Exercise: Of all the lines below, output only those starting at the one with "ATOM 70 N N . PHE" and ending at the one with "ATOM 88 N N", both ends included, exactly as written.

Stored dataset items
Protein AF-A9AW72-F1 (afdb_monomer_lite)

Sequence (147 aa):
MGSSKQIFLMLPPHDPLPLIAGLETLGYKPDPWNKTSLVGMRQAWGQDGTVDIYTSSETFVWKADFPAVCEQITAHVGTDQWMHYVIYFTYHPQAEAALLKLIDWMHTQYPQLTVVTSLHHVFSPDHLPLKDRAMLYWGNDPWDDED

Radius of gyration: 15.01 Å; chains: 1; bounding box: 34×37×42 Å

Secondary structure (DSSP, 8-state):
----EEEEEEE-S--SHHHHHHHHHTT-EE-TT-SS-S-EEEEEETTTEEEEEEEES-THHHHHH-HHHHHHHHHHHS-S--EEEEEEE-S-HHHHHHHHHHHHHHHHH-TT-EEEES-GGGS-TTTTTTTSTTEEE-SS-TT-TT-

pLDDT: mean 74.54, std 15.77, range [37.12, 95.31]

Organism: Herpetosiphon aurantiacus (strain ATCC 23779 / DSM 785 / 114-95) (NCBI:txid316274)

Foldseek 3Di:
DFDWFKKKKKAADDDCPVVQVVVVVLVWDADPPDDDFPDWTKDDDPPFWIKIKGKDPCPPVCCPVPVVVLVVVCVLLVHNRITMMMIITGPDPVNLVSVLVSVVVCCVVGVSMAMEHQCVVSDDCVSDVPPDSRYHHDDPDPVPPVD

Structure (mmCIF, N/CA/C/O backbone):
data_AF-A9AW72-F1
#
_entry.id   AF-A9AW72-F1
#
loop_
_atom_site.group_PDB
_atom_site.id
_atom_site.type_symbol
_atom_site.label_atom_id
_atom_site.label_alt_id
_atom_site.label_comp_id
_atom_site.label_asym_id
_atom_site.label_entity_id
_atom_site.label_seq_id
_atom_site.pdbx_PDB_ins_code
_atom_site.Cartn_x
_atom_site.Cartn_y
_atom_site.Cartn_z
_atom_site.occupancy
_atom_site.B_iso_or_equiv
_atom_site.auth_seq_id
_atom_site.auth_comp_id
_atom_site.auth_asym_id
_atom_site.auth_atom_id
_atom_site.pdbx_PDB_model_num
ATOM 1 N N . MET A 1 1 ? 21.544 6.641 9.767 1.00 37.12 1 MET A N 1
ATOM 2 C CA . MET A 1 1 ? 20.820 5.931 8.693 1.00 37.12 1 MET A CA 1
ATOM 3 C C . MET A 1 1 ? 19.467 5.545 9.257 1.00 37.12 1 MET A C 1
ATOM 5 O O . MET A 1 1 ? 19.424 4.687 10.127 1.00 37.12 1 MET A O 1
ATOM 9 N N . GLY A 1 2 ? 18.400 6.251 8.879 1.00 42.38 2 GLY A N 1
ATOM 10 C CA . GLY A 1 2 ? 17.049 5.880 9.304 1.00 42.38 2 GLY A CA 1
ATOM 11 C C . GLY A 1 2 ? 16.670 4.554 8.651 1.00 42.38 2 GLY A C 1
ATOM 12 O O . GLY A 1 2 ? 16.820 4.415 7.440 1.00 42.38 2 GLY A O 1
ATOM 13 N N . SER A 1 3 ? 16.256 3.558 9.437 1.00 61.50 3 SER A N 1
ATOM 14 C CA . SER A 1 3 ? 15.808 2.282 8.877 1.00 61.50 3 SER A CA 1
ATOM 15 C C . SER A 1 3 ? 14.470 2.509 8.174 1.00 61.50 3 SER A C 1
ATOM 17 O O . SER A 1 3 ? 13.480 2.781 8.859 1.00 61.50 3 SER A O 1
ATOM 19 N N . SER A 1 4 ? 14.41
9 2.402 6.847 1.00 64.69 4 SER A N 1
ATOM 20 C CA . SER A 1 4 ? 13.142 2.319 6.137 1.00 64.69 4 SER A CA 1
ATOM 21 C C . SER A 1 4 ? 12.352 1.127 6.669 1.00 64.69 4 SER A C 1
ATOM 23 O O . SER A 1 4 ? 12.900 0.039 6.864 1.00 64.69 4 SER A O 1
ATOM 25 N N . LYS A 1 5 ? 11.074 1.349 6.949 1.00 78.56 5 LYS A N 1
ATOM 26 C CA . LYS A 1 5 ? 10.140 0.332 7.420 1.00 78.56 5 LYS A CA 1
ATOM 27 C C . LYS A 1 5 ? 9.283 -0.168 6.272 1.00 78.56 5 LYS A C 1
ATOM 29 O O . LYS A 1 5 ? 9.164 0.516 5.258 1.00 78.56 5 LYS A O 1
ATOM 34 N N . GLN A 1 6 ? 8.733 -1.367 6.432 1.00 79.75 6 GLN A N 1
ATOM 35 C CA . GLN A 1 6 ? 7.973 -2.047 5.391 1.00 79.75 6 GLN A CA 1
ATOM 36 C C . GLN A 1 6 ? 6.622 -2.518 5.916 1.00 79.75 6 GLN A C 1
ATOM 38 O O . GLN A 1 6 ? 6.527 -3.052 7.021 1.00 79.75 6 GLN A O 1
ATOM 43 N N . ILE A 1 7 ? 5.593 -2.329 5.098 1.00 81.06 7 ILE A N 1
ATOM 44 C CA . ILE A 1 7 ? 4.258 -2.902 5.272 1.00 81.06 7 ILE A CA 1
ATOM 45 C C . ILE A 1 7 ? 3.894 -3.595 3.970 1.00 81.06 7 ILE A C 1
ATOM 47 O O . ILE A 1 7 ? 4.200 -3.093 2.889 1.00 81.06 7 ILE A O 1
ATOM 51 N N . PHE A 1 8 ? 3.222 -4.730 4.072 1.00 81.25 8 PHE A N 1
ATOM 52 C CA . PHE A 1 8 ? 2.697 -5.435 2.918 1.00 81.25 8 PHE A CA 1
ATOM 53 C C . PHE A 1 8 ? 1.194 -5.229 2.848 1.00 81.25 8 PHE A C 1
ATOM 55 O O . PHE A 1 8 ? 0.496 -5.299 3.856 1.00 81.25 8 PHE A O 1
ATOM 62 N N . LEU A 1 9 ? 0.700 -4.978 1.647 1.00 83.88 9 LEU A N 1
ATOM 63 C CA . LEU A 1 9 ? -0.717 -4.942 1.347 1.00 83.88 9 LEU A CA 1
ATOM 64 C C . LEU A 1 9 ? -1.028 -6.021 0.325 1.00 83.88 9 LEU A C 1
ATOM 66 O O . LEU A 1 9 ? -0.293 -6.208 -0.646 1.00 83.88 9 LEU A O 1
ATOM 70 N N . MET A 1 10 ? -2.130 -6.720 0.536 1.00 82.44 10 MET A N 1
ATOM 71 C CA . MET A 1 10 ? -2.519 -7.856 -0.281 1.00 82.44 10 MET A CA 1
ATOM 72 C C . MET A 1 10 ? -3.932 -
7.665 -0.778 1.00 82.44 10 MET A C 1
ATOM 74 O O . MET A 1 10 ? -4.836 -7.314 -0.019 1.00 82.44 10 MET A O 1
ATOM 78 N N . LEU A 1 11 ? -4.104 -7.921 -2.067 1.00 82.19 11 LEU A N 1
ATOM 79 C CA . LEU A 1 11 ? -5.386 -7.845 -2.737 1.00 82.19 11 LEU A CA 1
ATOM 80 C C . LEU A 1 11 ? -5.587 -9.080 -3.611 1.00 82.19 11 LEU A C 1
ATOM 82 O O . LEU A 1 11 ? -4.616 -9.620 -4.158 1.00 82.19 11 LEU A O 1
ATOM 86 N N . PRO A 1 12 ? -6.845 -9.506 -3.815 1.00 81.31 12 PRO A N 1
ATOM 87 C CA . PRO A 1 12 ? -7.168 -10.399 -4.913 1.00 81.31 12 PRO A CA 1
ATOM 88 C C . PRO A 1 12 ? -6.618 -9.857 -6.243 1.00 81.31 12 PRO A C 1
* * *
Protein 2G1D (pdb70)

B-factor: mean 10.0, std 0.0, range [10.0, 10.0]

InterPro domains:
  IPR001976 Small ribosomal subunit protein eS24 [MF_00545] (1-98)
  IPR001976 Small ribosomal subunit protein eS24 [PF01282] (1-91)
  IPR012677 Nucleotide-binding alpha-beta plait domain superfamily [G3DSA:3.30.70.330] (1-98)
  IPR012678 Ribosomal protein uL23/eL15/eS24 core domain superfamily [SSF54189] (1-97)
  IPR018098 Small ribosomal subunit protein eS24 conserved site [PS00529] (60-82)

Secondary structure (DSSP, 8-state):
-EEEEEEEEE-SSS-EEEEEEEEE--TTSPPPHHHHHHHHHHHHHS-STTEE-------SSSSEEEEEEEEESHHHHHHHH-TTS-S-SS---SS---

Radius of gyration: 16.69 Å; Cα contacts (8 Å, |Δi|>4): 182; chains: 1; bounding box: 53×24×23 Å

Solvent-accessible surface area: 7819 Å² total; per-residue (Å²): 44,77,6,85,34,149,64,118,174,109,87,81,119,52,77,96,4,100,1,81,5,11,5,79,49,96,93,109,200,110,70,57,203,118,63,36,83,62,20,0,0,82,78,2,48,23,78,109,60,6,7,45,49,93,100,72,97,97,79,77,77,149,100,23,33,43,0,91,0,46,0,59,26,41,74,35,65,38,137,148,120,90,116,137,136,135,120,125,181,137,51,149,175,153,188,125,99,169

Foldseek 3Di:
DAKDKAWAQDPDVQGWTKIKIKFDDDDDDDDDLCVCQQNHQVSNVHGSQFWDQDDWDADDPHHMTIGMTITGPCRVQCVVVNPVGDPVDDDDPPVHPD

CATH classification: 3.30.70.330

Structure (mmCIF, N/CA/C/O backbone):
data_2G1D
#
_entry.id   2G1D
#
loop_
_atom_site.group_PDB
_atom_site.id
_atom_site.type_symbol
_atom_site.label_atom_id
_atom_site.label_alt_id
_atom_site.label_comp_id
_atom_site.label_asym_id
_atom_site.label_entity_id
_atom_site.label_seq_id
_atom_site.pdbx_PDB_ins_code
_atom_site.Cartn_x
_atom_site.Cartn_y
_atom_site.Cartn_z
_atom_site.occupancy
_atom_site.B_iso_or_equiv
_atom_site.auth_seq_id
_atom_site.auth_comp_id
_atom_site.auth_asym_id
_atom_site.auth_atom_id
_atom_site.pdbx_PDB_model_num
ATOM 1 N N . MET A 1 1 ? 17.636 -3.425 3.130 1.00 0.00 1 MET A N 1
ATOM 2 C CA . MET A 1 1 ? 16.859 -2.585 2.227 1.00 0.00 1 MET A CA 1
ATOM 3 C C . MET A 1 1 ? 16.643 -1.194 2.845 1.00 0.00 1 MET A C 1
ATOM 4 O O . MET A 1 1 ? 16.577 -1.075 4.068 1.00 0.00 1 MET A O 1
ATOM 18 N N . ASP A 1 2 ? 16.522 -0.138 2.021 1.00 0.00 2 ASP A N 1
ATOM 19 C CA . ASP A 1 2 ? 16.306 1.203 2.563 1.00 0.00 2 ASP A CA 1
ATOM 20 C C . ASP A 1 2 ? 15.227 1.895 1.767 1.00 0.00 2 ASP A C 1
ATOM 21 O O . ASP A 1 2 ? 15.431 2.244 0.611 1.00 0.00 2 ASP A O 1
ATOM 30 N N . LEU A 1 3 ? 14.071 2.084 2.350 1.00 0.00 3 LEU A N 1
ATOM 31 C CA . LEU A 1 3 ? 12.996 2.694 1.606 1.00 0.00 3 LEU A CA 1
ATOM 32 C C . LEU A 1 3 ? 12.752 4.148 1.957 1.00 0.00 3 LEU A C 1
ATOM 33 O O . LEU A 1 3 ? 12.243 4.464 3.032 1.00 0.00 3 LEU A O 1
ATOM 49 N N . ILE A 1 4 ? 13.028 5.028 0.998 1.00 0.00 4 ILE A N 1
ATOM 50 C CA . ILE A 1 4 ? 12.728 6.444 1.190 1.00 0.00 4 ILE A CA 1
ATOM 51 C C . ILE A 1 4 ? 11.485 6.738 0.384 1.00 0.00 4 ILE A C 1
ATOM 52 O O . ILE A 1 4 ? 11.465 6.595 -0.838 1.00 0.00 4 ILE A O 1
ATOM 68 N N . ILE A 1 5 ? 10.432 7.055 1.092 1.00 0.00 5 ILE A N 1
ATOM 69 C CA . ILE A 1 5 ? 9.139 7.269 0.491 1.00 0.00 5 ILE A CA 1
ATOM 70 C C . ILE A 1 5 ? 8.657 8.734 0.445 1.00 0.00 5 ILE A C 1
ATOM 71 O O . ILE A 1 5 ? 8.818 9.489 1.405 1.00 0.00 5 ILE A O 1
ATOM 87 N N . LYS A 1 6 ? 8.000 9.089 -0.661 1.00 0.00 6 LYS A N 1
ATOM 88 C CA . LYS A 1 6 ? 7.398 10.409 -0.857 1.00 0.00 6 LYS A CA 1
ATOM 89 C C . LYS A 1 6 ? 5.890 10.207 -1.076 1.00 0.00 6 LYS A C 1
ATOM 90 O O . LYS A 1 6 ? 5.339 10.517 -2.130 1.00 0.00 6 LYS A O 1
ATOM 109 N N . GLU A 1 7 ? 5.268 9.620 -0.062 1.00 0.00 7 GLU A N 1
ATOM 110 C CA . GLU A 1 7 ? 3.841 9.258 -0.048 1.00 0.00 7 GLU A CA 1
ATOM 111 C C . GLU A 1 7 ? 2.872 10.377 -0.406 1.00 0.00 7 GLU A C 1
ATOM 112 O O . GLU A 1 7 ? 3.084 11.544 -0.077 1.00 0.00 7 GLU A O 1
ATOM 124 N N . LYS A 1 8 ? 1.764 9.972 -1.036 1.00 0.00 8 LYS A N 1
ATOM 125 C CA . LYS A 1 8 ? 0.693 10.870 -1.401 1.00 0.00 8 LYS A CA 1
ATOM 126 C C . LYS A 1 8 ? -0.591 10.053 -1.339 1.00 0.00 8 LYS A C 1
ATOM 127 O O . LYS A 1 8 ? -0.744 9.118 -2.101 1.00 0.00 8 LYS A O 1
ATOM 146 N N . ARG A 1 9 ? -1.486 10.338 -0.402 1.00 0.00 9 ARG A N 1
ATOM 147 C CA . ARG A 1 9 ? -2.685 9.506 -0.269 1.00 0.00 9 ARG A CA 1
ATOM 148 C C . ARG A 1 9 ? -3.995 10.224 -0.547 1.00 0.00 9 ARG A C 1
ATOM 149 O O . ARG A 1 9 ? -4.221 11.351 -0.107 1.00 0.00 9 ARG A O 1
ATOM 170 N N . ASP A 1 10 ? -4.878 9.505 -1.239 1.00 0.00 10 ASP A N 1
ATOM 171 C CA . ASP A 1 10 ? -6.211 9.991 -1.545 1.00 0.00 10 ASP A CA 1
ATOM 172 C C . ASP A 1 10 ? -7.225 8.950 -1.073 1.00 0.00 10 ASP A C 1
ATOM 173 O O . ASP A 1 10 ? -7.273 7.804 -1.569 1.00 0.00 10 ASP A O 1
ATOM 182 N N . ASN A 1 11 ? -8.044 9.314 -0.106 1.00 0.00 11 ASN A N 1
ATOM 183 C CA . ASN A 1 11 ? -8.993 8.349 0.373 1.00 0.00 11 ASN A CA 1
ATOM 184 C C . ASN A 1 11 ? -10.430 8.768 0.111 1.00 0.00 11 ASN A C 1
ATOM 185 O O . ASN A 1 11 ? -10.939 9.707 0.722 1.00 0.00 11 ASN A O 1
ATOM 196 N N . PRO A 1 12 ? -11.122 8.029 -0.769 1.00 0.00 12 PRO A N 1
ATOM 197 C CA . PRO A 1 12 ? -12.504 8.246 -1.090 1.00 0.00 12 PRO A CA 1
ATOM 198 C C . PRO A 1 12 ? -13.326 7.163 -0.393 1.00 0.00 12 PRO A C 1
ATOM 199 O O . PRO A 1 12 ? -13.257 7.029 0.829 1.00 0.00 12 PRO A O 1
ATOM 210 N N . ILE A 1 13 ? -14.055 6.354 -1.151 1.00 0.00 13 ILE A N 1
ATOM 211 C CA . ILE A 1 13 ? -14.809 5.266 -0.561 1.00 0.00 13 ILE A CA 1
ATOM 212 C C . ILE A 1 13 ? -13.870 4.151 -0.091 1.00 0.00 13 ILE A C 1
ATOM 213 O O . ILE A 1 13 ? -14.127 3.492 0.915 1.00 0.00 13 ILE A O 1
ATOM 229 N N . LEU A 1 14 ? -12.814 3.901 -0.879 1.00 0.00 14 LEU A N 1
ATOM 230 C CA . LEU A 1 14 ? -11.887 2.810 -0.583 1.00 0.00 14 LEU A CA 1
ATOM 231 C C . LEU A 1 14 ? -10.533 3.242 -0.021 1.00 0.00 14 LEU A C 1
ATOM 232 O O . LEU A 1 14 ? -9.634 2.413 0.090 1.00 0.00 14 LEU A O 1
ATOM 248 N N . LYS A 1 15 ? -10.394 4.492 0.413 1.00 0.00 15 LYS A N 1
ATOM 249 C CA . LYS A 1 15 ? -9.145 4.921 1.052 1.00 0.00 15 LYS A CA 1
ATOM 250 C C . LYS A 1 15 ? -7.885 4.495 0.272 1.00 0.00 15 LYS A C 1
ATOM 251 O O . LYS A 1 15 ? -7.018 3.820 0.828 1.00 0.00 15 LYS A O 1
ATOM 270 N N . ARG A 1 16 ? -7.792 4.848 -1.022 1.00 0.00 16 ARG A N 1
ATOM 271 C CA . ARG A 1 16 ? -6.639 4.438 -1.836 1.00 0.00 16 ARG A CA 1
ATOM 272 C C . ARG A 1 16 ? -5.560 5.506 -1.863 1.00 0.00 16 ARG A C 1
==
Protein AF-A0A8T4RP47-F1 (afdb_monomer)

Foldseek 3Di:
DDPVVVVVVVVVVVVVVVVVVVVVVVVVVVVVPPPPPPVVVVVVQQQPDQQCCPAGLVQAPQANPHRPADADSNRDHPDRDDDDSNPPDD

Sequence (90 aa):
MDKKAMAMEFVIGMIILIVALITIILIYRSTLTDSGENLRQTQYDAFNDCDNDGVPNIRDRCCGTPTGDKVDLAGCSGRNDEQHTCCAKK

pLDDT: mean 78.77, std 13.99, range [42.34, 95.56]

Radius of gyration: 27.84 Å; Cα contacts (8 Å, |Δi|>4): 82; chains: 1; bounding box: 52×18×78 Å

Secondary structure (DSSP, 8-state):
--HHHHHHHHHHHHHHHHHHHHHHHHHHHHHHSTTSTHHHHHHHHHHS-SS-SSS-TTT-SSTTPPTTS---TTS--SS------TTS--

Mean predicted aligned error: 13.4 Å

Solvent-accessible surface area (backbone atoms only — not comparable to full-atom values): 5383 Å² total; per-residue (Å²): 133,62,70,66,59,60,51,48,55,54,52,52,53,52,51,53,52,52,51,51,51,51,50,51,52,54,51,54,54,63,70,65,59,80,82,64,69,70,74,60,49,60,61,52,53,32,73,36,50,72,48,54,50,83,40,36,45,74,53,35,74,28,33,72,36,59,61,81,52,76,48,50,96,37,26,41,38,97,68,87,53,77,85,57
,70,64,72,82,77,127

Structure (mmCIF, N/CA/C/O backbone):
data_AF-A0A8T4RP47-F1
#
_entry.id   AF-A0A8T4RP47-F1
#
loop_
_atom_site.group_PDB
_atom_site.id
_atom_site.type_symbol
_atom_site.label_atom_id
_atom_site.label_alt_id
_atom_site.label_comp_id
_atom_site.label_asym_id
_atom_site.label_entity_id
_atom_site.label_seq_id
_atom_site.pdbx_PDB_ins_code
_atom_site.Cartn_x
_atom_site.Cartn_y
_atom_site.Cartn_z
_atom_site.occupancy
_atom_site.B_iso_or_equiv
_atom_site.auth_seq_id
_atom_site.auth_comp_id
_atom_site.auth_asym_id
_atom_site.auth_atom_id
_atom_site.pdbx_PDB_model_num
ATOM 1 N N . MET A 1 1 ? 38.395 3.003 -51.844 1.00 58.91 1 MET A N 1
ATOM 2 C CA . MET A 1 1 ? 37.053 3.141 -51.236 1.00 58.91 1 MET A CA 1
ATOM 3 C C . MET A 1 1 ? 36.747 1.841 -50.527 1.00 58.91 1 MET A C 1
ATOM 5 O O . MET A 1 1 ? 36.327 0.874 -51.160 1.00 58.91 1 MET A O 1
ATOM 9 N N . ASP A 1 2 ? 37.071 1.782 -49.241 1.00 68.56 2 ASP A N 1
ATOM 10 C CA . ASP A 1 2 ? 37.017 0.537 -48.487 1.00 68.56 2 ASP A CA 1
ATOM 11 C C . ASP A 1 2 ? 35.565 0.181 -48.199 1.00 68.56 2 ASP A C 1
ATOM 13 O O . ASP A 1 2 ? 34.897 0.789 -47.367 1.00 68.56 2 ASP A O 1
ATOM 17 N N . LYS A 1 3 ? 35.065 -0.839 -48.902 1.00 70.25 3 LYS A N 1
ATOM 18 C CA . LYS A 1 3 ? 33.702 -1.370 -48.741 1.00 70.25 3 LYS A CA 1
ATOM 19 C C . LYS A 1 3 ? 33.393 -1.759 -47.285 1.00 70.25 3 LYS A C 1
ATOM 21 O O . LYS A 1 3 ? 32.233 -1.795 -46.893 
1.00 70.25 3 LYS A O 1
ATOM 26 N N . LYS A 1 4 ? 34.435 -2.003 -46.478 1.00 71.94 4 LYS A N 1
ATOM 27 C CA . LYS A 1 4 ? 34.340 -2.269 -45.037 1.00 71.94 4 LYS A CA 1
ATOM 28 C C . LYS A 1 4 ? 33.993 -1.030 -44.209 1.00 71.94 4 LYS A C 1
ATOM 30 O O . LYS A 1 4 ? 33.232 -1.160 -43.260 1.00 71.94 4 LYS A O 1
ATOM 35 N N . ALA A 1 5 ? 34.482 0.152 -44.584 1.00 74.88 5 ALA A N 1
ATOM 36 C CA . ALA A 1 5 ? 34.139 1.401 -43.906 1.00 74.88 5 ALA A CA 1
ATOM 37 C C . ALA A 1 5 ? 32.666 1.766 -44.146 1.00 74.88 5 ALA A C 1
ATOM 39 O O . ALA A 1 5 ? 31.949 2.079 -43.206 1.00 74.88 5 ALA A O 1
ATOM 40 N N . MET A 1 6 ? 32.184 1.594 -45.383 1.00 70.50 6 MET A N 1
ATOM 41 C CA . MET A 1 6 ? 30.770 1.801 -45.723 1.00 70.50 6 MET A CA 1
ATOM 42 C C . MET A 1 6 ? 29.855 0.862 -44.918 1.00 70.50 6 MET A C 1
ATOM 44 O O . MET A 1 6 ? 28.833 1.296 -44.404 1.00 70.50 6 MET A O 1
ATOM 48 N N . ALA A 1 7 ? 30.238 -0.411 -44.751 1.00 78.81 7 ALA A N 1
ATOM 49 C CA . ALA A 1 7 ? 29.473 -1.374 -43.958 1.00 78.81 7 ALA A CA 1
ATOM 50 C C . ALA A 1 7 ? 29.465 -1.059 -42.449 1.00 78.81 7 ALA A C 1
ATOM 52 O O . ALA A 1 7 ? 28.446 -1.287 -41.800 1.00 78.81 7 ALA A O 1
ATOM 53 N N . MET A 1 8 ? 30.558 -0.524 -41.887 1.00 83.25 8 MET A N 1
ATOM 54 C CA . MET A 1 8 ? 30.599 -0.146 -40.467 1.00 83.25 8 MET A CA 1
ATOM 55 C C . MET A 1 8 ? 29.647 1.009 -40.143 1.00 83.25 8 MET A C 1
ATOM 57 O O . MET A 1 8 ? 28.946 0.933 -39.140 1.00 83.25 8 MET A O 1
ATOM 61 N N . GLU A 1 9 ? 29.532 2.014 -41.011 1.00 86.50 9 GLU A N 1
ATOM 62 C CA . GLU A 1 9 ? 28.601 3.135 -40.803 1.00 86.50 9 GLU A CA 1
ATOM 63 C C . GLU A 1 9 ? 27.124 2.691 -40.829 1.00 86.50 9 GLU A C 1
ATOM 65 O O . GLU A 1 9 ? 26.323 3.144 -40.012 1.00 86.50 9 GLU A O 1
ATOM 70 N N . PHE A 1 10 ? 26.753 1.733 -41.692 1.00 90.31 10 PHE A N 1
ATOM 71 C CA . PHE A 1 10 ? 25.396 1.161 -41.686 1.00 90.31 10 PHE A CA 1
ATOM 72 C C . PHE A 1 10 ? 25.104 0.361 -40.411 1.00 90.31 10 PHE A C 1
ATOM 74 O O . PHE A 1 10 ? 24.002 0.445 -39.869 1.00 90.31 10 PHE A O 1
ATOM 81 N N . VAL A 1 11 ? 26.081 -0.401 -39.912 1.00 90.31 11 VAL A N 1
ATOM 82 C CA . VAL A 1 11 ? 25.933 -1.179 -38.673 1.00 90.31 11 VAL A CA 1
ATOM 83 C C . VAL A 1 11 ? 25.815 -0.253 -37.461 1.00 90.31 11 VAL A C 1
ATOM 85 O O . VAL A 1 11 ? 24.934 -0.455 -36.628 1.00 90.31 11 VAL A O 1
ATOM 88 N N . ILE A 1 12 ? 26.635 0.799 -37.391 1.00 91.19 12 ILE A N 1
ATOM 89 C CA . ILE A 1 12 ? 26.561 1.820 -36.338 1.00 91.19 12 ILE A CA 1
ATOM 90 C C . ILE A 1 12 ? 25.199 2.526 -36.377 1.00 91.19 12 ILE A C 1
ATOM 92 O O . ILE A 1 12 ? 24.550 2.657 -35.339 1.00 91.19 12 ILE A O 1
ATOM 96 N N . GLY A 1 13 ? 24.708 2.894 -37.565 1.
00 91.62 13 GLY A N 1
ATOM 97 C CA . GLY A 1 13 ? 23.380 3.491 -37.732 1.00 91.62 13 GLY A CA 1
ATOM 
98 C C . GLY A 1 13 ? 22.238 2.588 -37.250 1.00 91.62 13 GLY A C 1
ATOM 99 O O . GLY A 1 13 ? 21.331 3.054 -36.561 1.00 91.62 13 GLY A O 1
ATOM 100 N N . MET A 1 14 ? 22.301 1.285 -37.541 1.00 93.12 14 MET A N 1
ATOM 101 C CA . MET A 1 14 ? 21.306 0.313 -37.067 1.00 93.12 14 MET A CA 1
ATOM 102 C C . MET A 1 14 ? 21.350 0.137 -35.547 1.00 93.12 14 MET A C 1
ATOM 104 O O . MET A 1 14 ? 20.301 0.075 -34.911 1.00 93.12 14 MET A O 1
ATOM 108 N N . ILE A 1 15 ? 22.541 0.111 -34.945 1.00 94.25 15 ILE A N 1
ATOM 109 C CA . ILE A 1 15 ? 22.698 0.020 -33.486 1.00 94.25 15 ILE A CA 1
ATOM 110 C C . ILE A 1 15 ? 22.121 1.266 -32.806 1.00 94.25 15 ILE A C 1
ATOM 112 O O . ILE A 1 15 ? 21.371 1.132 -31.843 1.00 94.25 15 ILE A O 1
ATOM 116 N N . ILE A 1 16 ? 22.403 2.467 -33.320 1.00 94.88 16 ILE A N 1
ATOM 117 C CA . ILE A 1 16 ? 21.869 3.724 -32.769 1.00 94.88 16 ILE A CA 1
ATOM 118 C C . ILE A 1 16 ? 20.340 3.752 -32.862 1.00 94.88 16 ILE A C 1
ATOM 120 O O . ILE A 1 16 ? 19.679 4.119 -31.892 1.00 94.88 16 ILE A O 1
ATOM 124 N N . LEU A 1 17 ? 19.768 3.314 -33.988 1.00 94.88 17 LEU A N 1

Solution to this exercise:
ATOM 70 N N . PHE A 1 10 ? 26.753 1.733 -41.692 1.00 90.31 10 PHE A N 1
ATOM 71 C CA . PHE A 1 10 ? 25.396 1.161 -41.686 1.00 90.31 10 PHE A CA 1
ATOM 72 C C . PHE A 1 10 ? 25.104 0.361 -40.411 1.00 90.31 10 PHE A C 1
ATOM 74 O O . PHE A 1 10 ? 24.002 0.445 -39.869 1.00 90.31 10 PHE A O 1
ATOM 81 N N . VAL A 1 11 ? 26.081 -0.401 -39.912 1.00 90.31 11 VAL A N 1
ATOM 82 C CA . VAL A 1 11 ? 25.933 -1.179 -38.673 1.00 90.31 11 VAL A CA 1
ATOM 83 C C . VAL A 1 11 ? 25.815 -0.253 -37.461 1.00 90.31 11 VAL A C 1
ATOM 85 O O . VAL A 1 11 ? 24.934 -0.455 -36.628 1.00 90.31 11 VAL A O 1
ATOM 88 N N . ILE A 1 12 ? 26.635 0.799 -37.391 1.00 91.19 12 ILE A N 1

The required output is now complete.